The situation is displayed in these graphs (click on 'view image' for a larger version): the first is with co-moving coordinates, the second with proper coordinates.


The black solid lines indicate our present position. The blue line is the particle horizon through time, the red line is the event horizon, the green area is the Hubble sphere. The dotted black line is a co-moving galaxy that is currently located on the Hubble radius. Its photons that we observe today have travelled on the cyan path (they were emitted at $t=4.3\;\text{Gy}$). Its photons that it emits today ($t=13.8\;\text{Gy}$) will travel on the purple path (they will reach us at $t=49\;\text{Gy}$).

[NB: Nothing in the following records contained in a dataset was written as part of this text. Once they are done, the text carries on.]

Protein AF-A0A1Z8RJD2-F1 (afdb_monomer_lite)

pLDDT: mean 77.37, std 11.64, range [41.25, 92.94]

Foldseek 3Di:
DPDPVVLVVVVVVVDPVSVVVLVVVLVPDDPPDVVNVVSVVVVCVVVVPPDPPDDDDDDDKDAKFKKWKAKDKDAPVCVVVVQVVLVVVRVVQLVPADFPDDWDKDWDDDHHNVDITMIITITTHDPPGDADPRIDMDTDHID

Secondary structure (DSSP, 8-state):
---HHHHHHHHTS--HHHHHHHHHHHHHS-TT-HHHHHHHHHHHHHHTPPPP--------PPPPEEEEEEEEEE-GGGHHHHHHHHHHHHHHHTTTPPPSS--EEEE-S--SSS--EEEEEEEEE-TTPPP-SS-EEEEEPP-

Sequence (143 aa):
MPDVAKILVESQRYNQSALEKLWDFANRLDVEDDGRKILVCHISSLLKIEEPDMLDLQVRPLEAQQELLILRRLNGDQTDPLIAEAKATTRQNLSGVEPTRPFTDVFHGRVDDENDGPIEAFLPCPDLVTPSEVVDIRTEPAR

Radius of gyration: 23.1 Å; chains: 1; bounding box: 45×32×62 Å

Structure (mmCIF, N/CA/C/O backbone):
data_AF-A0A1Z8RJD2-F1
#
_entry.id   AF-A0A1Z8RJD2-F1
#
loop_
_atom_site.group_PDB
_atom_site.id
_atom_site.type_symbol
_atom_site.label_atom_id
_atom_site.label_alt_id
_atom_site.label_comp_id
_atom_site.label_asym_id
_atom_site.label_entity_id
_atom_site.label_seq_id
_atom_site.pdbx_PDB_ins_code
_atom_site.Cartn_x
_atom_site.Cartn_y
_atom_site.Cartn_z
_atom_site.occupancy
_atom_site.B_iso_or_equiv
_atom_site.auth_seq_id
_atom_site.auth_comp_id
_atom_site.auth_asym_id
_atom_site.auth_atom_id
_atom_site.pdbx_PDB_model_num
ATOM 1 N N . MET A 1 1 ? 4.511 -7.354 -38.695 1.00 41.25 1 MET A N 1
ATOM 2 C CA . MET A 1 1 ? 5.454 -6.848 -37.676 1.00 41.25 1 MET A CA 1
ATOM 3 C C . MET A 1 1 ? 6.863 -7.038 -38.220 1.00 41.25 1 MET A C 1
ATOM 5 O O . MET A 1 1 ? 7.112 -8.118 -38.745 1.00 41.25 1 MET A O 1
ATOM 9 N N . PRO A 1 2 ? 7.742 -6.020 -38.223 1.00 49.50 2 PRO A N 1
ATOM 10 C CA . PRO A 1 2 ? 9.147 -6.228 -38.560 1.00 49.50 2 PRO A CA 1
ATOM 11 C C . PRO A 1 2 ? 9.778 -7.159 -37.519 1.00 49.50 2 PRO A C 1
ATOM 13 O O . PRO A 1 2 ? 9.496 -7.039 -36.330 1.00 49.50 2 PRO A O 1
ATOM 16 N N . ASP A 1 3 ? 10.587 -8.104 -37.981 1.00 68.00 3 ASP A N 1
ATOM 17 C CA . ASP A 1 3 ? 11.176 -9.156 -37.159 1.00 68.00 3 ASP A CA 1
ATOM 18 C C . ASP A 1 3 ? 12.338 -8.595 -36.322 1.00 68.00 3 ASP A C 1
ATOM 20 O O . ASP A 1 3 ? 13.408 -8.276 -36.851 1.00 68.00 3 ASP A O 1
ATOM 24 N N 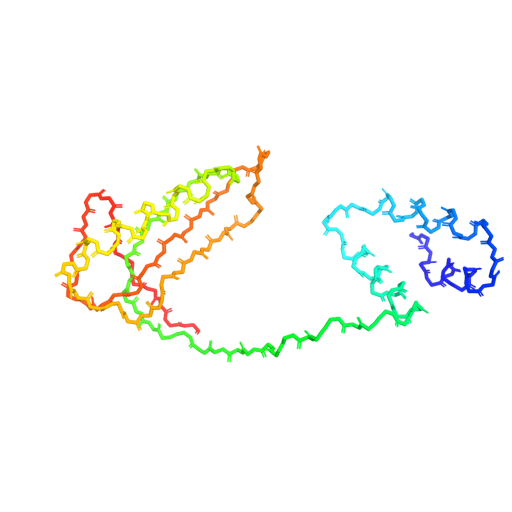. VAL A 1 4 ? 12.110 -8.437 -35.015 1.00 61.06 4 VAL A N 1
ATOM 25 C CA . VAL A 1 4 ? 13.084 -7.921 -34.039 1.00 61.06 4 VAL A CA 1
ATOM 26 C C . VAL A 1 4 ? 14.385 -8.725 -34.092 1.00 61.06 4 VAL A C 1
ATOM 28 O O . VAL A 1 4 ? 15.467 -8.143 -34.042 1.00 61.06 4 VAL A O 1
ATOM 31 N N . ALA A 1 5 ? 14.302 -10.040 -34.322 1.00 58.34 5 ALA A N 1
ATOM 32 C CA . ALA A 1 5 ? 15.477 -10.895 -34.451 1.00 58.34 5 ALA A CA 1
ATOM 33 C C . ALA A 1 5 ? 16.358 -10.490 -35.643 1.00 58.34 5 ALA A C 1
ATOM 35 O O . ALA A 1 5 ? 17.585 -10.514 -35.554 1.00 58.34 5 ALA A O 1
ATOM 36 N N . LYS A 1 6 ? 15.752 -10.045 -36.749 1.00 64.69 6 LYS A N 1
ATOM 37 C CA . LYS A 1 6 ? 16.484 -9.612 -37.943 1.00 64.69 6 LYS A CA 1
ATOM 38 C C . LYS A 1 6 ? 17.232 -8.297 -37.714 1.00 64.69 6 LYS A C 1
ATOM 40 O O . LYS A 1 6 ? 18.386 -8.181 -38.117 1.00 64.69 6 LYS A O 1
ATOM 45 N N . ILE A 1 7 ? 16.605 -7.333 -37.038 1.00 63.66 7 ILE A N 1
ATOM 46 C CA . ILE A 1 7 ? 17.228 -6.036 -36.711 1.00 63.66 7 ILE A CA 1
ATOM 47 C C . ILE A 1 7 ? 18.405 -6.234 -35.743 1.00 63.66 7 ILE A C 1
ATOM 49 O O . ILE A 1 7 ? 19.451 -5.608 -35.903 1.00 63.66 7 ILE A O 1
ATOM 53 N N . LEU A 1 8 ? 18.266 -7.153 -34.785 1.00 61.88 8 LEU A N 1
ATOM 54 C CA . LEU A 1 8 ? 19.307 -7.482 -33.808 1.00 61.88 8 LEU A CA 1
ATOM 55 C C . LEU A 1 8 ? 20.504 -8.220 -34.430 1.00 61.88 8 LEU A C 1
ATOM 57 O O . LEU A 1 8 ? 21.653 -7.946 -34.093 1.00 61.88 8 LEU A O 1
ATOM 61 N N . VAL A 1 9 ? 20.270 -9.112 -35.395 1.00 64.25 9 VAL A N 1
ATOM 62 C CA . VAL A 1 9 ? 21.357 -9.756 -36.156 1.00 64.25 9 VAL A CA 1
ATOM 63 C C . VAL A 1 9 ? 22.085 -8.748 -37.056 1.00 64.25 9 VAL A C 1
ATOM 65 O O . VAL A 1 9 ? 23.304 -8.827 -37.221 1.00 64.25 9 VAL A O 1
ATOM 68 N N . GLU A 1 10 ? 21.362 -7.780 -37.627 1.00 63.12 10 GLU A N 1
ATOM 69 C CA . GLU A 1 10 ? 21.954 -6.689 -38.411 1.00 63.12 10 GLU A CA 1
ATOM 70 C C . GLU A 1 10 ? 22.782 -5.724 -37.537 1.00 63.12 10 GLU A C 1
ATOM 72 O O . GLU A 1 10 ? 23.821 -5.245 -37.995 1.00 63.12 10 GLU A O 1
ATOM 77 N N . SER A 1 11 ? 22.392 -5.478 -36.279 1.00 61.09 11 SER A N 1
ATOM 78 C CA . SER A 1 11 ? 23.118 -4.581 -35.362 1.00 61.09 11 SER A CA 1
ATOM 79 C C . SER A 1 11 ? 24.398 -5.188 -34.779 1.00 61.09 11 SER A C 1
ATOM 81 O O . SER A 1 11 ? 25.376 -4.465 -34.589 1.00 61.09 11 SER A O 1
ATOM 83 N N . GLN A 1 12 ? 24.459 -6.514 -34.601 1.00 61.34 12 GLN A N 1
ATOM 84 C CA . GLN A 1 12 ? 25.692 -7.226 -34.223 1.00 61.34 12 GLN A CA 1
ATOM 85 C C . GLN A 1 12 ? 26.822 -7.064 -35.253 1.00 61.34 12 GLN A C 1
ATOM 87 O O . GLN A 1 12 ? 27.999 -7.222 -34.929 1.00 61.34 12 GLN A O 1
ATOM 92 N N . ARG A 1 13 ? 26.486 -6.719 -36.501 1.00 61.88 13 ARG A N 1
ATOM 93 C CA . ARG A 1 13 ? 27.444 -6.437 -37.575 1.00 61.88 13 ARG A CA 1
ATOM 94 C C . ARG A 1 13 ? 27.698 -4.931 -37.711 1.00 61.88 13 ARG A C 1
ATOM 96 O O . ARG A 1 13 ? 27.513 -4.408 -38.798 1.00 61.88 13 ARG A O 1
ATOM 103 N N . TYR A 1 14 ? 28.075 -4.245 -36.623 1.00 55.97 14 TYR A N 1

So can we say anything about time dilation? The answer is yes. The light that we observe is also redshifted
$$
1 + z = \frac{\lambda_\text{ob}}{\lambda_\text{em}} = \frac{\nu_\text{em}}{\nu_\text{ob}}.
$$
Within a small time $\delta t_\text{em}$ the source emits a light wave with $\nu_\text{em}\delta
t_\text{em}$ oscillations. Those same oscillations are observed within time $\delta t_\text{ob}$ with frequency $\nu_\text{ob}$, in other words $\nu_\text{em}\delta
t_\text{em} = \nu_\text{ob}\delta t_\text{ob}$, so that
$$
1 + z = \frac{\delta t_\text{ob}}{\delta t_\text{em}}.
$$
In other words, cosmic redshift is directly related to time dilation. Also, within a small time $\delta t_\text{em}$, the distance that light has to travel doesn't change:
$$
 \int_{t_\text{em}}^{t_\text{ob}}\frac{c\,\text{d} t}{a(t)} = 
  \int_{t_\text{em} + \delta t_\text{em}}^{t_\text{ob} + \delta t_\text{ob}}\frac{c\,\text{d} t}{a(t)},
$$
or
$$
\int_{t_\text{ob}}^{t_\text{ob} + \delta t_\text{ob}}\frac{c\,\text{d} t}{a(t)} =
\int_{t_\text{em}}^{t_\text{em} + \delta t_\text{em}}\frac{c\,\text{d} t}{a(t)}.
$$
in these small intervals, the integrands remain constant, so that
$$
\frac{\delta t_\text{ob}}{a(t_\text{ob})} = \frac{\delta t_\text{em}}{a(t_\text{em})}
$$
and
$$
1 + z = \frac{a(t_\text{ob})}{a(t_\text{em})}.
$$
The light from the co-moving galaxy at the current Hubble radius that we observe today was emitted when $a(t_\text{em})=0.403$, so that $z=1.48$, and the observed events from this galaxy are time-dilated by a factor $2.48$. And the light it emits today will be observed when $a(t_\text{ob})=8.07$, with redshift $z=7.07$.
Such time dilations have indeed been observed: we literally see distant supernovae explode in slow motion!
A: A first check to see that your demonstration is not correct is that, if the proper distance $D$ is fixed, that means that the light can travel from one extremity to the other in a finite fixed time interval. So, it seems clearly incompatible with an horizon.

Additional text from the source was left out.